Give again the lines of the data from its first line through the line with "ATOM 17 C CA". Change nothing.

::::

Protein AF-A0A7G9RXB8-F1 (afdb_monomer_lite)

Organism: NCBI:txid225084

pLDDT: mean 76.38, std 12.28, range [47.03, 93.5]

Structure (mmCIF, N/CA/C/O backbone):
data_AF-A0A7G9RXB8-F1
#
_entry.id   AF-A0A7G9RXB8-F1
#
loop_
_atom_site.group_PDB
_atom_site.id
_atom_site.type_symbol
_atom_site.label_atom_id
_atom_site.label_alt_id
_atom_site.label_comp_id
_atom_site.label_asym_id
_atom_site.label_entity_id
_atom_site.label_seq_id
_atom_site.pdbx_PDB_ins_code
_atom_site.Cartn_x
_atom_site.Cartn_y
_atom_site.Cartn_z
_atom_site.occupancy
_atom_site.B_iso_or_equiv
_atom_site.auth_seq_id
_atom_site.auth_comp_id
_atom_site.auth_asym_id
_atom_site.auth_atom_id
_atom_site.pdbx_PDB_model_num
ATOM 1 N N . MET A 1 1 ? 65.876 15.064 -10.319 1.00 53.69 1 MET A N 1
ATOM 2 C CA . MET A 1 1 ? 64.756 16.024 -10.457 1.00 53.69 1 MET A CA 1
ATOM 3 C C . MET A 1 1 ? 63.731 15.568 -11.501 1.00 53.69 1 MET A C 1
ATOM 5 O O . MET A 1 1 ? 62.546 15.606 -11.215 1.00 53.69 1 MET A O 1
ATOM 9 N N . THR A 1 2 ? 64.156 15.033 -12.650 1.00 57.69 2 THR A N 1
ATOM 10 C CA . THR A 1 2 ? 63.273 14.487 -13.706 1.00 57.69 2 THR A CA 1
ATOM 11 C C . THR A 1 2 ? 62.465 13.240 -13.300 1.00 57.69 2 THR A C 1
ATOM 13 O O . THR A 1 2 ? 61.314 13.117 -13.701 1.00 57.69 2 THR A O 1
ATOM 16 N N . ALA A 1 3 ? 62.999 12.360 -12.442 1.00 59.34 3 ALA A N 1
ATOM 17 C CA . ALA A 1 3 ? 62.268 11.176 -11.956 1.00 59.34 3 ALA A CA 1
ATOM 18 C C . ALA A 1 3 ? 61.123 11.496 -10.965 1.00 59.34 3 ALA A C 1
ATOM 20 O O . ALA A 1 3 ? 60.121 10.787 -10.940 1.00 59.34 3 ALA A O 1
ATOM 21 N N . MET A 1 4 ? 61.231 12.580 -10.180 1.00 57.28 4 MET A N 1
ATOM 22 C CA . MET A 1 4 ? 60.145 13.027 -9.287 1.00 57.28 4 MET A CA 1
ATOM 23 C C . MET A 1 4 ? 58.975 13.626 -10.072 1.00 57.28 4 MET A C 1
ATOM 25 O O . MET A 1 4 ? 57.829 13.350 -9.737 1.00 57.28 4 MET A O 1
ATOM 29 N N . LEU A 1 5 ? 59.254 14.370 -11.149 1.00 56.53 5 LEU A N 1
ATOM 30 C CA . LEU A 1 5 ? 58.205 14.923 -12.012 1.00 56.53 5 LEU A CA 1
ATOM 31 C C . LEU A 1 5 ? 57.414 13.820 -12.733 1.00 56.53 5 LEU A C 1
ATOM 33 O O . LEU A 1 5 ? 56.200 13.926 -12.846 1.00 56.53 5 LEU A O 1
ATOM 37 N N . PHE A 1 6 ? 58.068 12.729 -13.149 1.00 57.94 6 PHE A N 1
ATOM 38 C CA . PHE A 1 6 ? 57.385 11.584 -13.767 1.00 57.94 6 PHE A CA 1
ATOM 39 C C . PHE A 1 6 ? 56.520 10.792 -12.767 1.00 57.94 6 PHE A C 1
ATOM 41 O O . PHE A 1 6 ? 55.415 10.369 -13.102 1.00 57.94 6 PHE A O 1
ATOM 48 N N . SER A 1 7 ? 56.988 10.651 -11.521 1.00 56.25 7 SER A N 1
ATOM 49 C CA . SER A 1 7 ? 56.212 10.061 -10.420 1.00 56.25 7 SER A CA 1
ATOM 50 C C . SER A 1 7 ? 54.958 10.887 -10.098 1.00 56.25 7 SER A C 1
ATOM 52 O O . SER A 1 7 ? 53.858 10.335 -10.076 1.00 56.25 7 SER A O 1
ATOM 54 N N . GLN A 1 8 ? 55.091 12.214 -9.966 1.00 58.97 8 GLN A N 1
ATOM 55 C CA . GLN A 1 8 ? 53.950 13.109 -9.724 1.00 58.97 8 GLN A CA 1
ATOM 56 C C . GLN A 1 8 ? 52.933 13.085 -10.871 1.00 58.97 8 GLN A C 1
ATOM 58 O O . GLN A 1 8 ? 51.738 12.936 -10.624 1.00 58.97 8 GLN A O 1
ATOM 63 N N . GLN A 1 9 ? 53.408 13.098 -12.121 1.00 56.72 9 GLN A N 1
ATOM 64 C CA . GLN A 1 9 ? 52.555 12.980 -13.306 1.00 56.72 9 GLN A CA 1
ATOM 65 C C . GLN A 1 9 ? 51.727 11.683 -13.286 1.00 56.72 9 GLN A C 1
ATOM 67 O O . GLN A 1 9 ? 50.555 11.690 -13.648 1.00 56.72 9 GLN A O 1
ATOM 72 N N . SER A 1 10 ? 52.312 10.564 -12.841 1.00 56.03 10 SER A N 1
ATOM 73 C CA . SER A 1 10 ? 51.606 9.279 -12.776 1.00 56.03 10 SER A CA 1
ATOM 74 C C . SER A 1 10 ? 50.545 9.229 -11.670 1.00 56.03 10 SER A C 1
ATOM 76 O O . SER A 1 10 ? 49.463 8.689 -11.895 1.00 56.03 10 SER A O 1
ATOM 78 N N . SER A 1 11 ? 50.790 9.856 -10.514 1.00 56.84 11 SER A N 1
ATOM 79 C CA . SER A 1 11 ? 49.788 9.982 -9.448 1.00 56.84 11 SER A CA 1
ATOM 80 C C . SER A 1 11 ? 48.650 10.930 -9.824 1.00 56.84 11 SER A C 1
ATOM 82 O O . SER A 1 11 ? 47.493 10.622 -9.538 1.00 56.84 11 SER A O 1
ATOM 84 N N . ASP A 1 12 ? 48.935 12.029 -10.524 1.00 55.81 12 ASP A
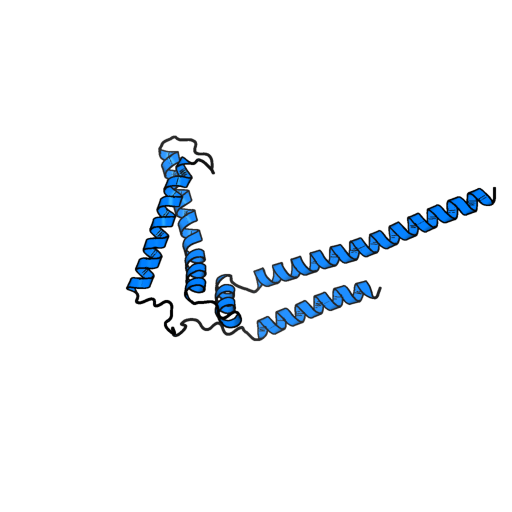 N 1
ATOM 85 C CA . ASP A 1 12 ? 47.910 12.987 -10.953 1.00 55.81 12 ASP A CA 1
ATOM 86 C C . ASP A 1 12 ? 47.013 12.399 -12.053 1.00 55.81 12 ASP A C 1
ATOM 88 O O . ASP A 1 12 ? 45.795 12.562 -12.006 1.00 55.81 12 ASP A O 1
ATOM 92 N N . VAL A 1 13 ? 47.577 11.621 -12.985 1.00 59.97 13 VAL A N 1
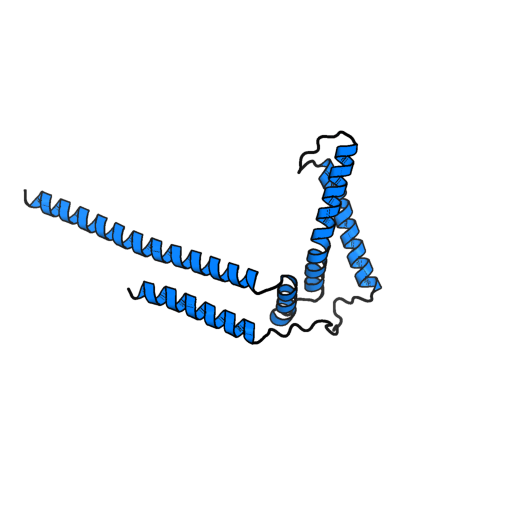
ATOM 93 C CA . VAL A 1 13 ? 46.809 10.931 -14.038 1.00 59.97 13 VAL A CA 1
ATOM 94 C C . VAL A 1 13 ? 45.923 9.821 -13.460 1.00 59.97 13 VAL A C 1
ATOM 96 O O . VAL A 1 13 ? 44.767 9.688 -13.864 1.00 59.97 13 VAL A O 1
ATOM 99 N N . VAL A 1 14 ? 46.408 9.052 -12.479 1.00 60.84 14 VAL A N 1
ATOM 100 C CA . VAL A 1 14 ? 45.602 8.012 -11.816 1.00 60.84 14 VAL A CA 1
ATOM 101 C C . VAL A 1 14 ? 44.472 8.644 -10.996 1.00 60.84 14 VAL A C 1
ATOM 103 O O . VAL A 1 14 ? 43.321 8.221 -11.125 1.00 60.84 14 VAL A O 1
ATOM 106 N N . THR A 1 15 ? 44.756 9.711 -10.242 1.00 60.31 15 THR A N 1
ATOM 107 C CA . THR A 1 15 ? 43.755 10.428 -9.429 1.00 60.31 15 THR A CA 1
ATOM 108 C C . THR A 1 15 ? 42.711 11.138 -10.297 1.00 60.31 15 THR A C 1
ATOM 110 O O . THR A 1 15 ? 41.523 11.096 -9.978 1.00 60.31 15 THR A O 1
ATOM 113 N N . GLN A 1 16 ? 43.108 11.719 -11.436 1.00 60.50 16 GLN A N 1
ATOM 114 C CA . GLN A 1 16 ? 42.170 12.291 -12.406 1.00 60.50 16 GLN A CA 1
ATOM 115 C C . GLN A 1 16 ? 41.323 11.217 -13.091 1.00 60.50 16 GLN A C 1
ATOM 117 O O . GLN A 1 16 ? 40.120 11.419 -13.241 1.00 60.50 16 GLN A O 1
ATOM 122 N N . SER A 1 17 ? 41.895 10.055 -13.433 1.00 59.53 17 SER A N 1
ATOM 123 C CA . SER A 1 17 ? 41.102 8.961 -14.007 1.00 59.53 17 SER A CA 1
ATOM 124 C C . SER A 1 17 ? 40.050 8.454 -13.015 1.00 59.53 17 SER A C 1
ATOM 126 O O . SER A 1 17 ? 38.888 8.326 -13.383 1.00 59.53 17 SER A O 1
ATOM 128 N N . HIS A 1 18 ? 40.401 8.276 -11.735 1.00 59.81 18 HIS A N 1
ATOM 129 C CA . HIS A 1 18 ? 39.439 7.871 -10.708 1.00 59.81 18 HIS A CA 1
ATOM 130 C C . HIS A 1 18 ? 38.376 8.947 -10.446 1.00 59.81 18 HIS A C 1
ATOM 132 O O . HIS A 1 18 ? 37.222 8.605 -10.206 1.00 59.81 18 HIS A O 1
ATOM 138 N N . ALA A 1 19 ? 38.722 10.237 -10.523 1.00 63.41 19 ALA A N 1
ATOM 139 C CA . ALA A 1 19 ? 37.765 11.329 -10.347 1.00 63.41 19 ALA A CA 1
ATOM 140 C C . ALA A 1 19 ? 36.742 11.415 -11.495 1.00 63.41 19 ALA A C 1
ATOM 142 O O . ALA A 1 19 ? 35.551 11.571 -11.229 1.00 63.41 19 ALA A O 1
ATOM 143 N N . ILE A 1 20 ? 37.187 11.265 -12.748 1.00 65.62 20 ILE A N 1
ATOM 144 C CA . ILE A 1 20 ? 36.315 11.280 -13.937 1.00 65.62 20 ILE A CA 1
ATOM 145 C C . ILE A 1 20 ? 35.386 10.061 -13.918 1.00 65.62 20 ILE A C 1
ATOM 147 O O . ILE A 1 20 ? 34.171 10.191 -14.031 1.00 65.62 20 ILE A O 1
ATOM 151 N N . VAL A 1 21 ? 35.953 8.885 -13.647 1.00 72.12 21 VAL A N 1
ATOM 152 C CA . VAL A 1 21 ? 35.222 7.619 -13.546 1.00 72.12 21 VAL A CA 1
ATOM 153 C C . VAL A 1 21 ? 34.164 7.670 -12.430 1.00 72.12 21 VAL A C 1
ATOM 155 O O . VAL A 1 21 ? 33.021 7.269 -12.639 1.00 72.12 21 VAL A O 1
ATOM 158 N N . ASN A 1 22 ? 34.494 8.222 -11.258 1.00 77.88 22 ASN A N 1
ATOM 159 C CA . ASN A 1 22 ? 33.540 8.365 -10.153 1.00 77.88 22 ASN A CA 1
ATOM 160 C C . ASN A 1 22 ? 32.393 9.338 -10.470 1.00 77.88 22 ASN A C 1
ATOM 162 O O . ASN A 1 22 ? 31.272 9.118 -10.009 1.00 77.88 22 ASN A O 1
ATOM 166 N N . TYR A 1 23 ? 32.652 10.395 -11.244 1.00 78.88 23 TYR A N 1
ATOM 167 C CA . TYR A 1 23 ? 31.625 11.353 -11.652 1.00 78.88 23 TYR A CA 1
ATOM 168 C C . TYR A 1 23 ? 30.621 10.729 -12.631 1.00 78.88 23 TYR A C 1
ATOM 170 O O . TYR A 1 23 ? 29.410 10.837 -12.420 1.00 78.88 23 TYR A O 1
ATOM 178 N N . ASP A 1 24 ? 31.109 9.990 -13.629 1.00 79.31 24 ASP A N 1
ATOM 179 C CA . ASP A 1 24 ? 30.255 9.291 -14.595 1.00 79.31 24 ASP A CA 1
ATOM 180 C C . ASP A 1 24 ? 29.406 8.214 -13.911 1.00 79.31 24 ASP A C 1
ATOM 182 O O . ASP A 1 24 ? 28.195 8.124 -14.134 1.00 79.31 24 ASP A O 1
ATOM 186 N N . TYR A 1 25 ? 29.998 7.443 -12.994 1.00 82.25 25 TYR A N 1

::::

» Answer area
Protein AF-A0A7G9RXB8-F1 (afdb_monomer_lite)

Organism: NCBI:txid225084

pLDDT: mean 76.38, std 12.28, range [47.03, 93.5]

Structure (mmCIF, N/CA/C/O backbone):
data_AF-A0A7G9RXB8-F1
#
_entry.id   AF-A0A7G9RXB8-F1
#
loop_
_atom_site.group_PDB
_atom_site.id
_atom_site.type_symbol
_atom_site.label_atom_id
_atom_site.label_alt_id
_atom_site.label_comp_id
_atom_site.label_asym_id
_atom_site.label_entity_id
_atom_site.label_seq_id
_atom_site.pdbx_PDB_ins_code
_atom_site.Cartn_x
_atom_site.Cartn_y
_atom_site.Cartn_z
_atom_site.occupancy
_atom_site.B_iso_or_equiv
_atom_site.auth_seq_id
_atom_site.auth_comp_id
_atom_site.auth_asym_id
_atom_site.auth_atom_id
_atom_site.pdbx_PDB_model_num
ATOM 1 N N . MET A 1 1 ? 65.876 15.064 -10.319 1.00 53.69 1 MET A N 1
ATOM 2 C CA . MET A 1 1 ? 64.756 16.024 -10.457 1.00 53.69 1 MET A CA 1
ATOM 3 C C . MET A 1 1 ? 63.731 15.568 -11.501 1.00 53.69 1 MET A C 1
ATOM 5 O O . MET A 1 1 ? 62.546 15.606 -11.215 1.00 53.69 1 MET A O 1
ATOM 9 N N . THR A 1 2 ? 64.156 15.033 -12.650 1.00 57.69 2 THR A N 1
ATOM 10 C CA . THR A 1 2 ? 63.273 14.487 -13.706 1.00 57.69 2 THR A CA 1
ATOM 11 C C . THR A 1 2 ? 62.465 13.240 -13.300 1.00 57.69 2 THR A C 1
ATOM 13 O O . THR A 1 2 ? 61.314 13.117 -13.701 1.00 57.69 2 THR A O 1
ATOM 16 N N . ALA A 1 3 ? 62.999 12.360 -12.442 1.00 59.34 3 ALA A N 1
ATOM 17 C CA . ALA A 1 3 ? 62.268 11.176 -11.956 1.00 59.34 3 ALA A CA 1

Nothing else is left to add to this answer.